A 3-minute calculation with mlsysim that answers the question every ML engineer asks.

Published

April 1, 2026

How Much Memory Does Llama-3 70B Actually Need?

Every ML engineer eventually asks: “Can I serve Llama-3 70B on my hardware?”

The answer depends on three things: precision, KV cache, and batch size. Let’s calculate it in 30 seconds.

The Weights

import mlsysim

llama70b = mlsysim.Models.Language.Llama3_70B

# FP16: 2 bytes per parameter
fp16_size = llama70b.size_in_bytes()
print(f"FP16 weights: {fp16_size.to('GB'):.1f}")
# → 140.0 GB

# INT4: 0.5 bytes per parameter
int4_size = llama70b.size_in_bytes(mlsysim.ureg("0.5 byte"))
print(f"INT4 weights: {int4_size.to('GB'):.1f}")
# → 35.0 GB

Result: 140 GB in FP16, 35 GB in INT4.

An H100 has 80 GB. So Llama-3 70B in FP16 does not fit on one GPU. You need either tensor parallelism (TP=2) or quantization to INT4.

The KV Cache (The Hidden Memory Consumer)

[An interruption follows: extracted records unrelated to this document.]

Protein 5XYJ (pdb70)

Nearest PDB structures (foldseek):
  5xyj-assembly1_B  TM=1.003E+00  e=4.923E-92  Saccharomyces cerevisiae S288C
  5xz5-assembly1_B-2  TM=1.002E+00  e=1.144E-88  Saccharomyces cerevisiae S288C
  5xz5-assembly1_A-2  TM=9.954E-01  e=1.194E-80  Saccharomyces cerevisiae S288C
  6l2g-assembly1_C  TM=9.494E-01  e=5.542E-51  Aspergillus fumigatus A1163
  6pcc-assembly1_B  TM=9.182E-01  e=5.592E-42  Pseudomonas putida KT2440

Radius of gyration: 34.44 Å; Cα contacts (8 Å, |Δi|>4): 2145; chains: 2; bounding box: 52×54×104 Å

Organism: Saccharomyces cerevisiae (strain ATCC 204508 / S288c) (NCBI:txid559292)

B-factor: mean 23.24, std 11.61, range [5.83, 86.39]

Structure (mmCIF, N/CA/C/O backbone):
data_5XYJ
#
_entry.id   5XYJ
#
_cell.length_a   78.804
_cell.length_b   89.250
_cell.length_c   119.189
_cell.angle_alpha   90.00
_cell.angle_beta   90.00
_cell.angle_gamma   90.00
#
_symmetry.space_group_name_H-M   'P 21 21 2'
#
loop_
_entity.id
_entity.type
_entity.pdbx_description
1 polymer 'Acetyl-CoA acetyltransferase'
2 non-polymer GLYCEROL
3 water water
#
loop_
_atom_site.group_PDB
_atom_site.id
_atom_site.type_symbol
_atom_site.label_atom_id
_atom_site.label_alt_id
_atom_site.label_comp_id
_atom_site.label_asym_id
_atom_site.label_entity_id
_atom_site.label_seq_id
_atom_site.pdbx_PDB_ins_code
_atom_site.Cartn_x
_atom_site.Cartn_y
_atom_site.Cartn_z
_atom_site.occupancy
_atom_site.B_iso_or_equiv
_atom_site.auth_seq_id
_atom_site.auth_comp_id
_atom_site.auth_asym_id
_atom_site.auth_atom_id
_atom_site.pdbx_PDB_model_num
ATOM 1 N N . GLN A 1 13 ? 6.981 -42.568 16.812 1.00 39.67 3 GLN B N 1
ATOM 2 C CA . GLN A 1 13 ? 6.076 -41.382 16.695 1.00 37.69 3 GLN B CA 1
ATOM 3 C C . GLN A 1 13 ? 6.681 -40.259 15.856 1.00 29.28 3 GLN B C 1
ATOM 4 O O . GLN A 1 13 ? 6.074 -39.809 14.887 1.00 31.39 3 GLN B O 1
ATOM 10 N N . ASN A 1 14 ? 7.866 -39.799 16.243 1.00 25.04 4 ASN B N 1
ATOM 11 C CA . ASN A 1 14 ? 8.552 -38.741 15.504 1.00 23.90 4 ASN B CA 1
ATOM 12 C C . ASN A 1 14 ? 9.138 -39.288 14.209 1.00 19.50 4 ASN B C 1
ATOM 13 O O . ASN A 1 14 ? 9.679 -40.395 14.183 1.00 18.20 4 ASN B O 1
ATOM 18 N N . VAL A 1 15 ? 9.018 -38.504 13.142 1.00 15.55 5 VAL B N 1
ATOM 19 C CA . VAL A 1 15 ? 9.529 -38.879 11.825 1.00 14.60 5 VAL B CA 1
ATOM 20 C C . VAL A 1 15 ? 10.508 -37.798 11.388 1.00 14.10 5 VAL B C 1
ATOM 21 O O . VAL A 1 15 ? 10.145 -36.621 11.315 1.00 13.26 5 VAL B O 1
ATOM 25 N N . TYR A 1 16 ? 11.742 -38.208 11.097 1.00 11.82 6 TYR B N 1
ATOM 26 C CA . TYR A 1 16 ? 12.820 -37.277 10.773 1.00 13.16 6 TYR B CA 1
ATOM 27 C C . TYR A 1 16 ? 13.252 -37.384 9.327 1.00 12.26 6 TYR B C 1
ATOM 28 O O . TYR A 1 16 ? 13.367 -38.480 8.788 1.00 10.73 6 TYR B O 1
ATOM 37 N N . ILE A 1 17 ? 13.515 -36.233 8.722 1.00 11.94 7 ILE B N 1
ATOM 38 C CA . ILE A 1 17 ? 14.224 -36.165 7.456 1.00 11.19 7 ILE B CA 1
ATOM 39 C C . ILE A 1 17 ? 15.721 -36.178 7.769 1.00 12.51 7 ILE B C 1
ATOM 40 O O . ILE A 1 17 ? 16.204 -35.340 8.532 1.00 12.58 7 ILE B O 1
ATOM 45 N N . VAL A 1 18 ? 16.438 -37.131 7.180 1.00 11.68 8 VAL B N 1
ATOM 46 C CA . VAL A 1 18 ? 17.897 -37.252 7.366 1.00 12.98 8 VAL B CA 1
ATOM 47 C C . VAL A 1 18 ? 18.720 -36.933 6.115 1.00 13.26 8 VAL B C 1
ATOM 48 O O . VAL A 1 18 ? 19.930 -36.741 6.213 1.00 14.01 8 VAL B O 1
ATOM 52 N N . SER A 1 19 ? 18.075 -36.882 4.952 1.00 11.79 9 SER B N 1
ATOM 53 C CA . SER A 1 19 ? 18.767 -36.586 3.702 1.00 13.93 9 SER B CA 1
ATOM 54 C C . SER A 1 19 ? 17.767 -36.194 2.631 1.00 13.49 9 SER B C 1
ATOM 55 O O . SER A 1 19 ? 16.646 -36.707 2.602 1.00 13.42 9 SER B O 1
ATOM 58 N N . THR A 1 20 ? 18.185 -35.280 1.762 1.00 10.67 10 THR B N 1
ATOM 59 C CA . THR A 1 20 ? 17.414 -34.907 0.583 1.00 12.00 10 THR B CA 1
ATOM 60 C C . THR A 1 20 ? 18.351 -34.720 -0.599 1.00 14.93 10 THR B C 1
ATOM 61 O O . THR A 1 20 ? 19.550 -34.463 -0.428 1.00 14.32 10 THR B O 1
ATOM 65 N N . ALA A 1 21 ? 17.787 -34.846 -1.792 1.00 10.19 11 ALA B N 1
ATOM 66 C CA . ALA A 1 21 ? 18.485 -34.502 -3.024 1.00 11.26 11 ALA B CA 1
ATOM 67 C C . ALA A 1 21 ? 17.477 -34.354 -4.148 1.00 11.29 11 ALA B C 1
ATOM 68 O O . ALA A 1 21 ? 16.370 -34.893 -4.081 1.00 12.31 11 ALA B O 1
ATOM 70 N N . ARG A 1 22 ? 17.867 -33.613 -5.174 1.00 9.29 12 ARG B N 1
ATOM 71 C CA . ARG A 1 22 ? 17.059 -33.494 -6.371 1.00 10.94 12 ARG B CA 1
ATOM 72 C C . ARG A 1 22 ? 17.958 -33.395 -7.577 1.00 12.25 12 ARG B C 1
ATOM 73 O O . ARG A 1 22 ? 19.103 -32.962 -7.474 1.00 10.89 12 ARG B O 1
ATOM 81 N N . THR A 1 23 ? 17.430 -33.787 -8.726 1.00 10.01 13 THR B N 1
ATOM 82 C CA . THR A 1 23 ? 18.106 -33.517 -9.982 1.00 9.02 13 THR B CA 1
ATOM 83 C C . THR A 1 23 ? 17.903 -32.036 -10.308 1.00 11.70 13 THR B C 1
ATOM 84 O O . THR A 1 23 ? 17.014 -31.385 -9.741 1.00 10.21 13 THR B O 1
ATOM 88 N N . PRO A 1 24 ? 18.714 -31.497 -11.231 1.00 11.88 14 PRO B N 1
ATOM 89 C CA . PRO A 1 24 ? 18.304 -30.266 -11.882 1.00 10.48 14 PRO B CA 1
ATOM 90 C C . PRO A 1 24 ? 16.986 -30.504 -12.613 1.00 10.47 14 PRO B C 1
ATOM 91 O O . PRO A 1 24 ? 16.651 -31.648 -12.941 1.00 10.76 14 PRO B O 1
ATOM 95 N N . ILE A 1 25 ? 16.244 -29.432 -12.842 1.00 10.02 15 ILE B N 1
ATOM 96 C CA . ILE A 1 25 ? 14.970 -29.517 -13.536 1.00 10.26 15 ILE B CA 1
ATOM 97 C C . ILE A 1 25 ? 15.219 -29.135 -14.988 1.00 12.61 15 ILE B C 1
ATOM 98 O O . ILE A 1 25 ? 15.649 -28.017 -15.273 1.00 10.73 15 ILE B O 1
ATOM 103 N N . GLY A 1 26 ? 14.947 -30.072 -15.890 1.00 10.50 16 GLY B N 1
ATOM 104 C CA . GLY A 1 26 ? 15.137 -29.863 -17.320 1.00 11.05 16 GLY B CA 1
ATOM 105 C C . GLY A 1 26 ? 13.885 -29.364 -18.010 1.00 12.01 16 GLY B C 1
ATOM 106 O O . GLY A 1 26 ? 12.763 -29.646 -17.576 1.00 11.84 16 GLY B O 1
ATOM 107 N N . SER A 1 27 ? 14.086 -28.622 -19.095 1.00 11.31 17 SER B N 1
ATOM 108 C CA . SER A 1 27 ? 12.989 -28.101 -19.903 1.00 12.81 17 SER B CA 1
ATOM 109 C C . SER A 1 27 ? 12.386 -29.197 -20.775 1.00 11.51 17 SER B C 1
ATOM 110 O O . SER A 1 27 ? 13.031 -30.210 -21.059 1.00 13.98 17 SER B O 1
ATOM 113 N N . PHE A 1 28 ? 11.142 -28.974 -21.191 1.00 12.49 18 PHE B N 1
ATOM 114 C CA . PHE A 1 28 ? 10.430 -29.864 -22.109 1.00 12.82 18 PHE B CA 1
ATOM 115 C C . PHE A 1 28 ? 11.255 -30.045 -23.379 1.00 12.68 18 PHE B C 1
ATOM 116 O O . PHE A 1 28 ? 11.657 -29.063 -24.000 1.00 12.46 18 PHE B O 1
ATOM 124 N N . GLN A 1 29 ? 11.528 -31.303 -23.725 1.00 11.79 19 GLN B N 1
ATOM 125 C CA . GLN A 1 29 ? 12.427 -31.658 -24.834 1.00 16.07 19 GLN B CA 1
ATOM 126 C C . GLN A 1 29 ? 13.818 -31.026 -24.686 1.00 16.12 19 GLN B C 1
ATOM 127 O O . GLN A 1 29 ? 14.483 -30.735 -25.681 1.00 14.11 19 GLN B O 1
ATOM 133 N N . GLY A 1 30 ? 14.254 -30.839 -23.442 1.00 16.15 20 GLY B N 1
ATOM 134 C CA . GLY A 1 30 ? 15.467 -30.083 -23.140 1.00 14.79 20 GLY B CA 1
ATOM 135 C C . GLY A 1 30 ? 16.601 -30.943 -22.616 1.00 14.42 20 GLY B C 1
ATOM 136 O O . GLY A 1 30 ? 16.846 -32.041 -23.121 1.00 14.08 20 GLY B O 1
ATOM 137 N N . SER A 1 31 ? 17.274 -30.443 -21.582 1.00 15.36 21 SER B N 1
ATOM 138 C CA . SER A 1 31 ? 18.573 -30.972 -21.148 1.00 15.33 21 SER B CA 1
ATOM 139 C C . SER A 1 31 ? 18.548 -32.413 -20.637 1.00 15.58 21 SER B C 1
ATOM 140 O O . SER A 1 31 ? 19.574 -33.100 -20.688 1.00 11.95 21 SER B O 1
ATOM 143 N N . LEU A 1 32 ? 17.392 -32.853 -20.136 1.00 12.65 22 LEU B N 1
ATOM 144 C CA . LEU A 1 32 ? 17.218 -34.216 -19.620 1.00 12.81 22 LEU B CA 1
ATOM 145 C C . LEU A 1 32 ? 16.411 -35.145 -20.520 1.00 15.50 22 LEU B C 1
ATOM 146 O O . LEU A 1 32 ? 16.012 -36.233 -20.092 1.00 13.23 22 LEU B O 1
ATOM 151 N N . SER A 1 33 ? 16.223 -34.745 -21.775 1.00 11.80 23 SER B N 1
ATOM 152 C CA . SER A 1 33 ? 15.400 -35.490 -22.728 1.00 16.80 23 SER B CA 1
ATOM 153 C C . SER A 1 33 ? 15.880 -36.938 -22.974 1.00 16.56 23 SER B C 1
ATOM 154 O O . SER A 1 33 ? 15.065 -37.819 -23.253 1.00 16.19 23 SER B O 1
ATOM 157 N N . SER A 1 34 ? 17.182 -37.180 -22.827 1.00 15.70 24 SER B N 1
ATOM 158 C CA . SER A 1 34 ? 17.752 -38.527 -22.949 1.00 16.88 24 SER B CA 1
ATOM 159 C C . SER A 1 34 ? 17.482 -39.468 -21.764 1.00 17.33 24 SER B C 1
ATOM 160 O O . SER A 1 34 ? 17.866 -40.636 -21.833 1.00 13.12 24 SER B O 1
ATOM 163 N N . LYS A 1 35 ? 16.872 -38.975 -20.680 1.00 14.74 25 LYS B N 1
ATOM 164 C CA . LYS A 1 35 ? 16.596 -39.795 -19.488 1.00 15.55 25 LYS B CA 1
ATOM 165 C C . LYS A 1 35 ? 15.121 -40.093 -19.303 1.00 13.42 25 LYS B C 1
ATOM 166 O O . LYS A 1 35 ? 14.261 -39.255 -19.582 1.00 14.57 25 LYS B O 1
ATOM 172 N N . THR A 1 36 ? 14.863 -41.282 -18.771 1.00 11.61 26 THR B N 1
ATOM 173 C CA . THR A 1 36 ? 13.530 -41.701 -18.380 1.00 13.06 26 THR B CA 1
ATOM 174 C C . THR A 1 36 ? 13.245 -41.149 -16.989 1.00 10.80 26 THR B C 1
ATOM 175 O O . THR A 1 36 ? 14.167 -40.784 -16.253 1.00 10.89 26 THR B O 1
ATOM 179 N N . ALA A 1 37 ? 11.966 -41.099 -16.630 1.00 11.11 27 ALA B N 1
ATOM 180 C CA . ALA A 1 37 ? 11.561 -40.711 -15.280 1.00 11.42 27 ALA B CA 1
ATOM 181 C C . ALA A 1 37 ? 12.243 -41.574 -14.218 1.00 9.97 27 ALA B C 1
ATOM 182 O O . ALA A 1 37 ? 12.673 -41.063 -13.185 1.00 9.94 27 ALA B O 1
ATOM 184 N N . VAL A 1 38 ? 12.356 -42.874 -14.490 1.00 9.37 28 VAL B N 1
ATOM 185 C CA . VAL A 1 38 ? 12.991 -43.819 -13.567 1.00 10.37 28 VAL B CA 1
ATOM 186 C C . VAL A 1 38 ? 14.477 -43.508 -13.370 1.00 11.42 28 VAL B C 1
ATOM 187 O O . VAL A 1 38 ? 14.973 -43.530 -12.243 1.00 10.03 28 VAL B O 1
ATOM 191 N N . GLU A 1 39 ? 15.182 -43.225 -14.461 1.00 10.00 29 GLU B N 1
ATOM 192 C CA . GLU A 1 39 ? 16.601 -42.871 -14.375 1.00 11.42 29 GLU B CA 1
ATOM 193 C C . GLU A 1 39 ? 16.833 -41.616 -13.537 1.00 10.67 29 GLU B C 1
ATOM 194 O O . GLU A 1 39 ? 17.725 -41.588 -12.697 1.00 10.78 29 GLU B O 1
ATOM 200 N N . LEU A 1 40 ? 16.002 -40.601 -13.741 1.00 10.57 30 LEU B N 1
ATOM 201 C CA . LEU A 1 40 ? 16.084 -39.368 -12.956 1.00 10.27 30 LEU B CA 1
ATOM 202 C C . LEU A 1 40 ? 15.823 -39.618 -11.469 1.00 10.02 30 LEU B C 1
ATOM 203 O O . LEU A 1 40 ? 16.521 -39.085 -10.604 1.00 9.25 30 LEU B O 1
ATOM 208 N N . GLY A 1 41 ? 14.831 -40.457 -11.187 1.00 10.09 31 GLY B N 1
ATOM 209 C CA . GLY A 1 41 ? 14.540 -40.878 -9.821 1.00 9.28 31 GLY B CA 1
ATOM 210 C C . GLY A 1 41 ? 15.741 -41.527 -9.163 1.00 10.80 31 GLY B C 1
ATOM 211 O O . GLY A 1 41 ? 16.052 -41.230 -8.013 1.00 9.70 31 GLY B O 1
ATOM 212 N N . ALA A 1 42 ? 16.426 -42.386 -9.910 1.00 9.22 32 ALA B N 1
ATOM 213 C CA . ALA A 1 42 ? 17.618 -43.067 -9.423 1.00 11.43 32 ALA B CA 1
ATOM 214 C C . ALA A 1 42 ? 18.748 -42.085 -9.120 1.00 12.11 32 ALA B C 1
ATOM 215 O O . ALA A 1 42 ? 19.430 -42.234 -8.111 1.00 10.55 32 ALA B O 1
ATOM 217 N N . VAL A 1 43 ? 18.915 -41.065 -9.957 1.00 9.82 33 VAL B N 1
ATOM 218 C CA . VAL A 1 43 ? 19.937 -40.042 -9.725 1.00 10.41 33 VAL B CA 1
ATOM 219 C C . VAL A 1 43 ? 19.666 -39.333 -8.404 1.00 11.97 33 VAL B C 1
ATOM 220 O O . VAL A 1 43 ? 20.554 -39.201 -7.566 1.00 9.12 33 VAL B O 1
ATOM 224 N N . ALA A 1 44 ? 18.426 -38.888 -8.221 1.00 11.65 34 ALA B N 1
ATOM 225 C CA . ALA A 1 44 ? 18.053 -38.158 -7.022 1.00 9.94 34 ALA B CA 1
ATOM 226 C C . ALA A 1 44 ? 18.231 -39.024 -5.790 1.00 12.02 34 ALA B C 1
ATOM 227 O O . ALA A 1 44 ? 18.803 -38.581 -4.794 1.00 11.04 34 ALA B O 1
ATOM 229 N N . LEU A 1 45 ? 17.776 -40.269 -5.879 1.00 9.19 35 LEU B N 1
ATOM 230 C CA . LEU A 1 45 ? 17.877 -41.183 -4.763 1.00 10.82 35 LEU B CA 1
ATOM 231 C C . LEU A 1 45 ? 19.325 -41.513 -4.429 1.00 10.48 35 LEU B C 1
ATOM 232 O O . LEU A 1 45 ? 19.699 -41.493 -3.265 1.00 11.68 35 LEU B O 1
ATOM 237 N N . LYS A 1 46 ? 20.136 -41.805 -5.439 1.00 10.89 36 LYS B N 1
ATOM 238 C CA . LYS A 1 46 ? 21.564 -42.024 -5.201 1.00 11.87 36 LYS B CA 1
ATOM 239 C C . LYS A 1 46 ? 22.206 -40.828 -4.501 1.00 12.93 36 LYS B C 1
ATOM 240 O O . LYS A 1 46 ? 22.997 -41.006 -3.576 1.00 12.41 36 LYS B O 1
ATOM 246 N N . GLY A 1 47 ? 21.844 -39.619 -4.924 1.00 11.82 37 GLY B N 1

Weights are only half the story. Each active request needs a KV cache:

from mlsysim.physics import calc_kv_cache_size

# Llama-3 70B: 80 layers, 8 KV heads (GQA), 128 dim per head
kv_per_request = calc_kv_cache_size(
    n_layers=80, n_heads=8, head_dim=128,
    seq_len=4096, batch_size=1, bytes_per_elem=2
)
print(f"KV cache per request (4K context): {kv_per_request.to('MB'):.0f}")
# → 160 MB per request

At 160 MB per request, an 80 GB GPU serving INT4 Llama-3 70B has: - 35 GB for weights - 45 GB remaining for KV cache - 45,000 MB / 160 MB ≈ 280 concurrent requests max

But at 32K context? KV cache is 1.28 GB per request → only 35 requests.

The Full Picture

from mlsysim.solvers import ServingModel

result = ServingModel().solve(
    mlsysim.Models.Language.Llama3_70B,
    mlsysim.Hardware.Cloud.H100,
    seq_len=4096,
    batch_size=1,
    precision="fp16"
)
print(f"Feasible: {result.feasible}")        # → False (doesn't fit!)
print(f"Memory util: {result.memory_utilization:.1%}")

The punchline: A “70B model” doesn’t just need 140 GB. It needs 140 GB + (KV cache × concurrent requests). At production batch sizes, the KV cache can consume MORE memory than the weights.

What To Do About It

Strategy	Memory Impact	Trade-off
INT4 quantization	4× smaller weights	~2-5% accuracy loss
GQA (already in Llama-3)	8× smaller KV cache	None (architectural)
KV cache INT8	2× smaller KV cache	Negligible quality loss
Tensor parallelism (TP=2)	Split across 2 GPUs	Adds NVLink communication
PagedAttention (vLLM)	Eliminates KV fragmentation	~20-40% more concurrent requests

Try It Yourself

pip install mlsysim
mlsysim serve Llama3_70B H100 --seq-len 4096 --batch-size 1

This analysis was computed with mlsysim, a first-principles analytical modeling framework for ML systems. All constants are traceable to hardware datasheets.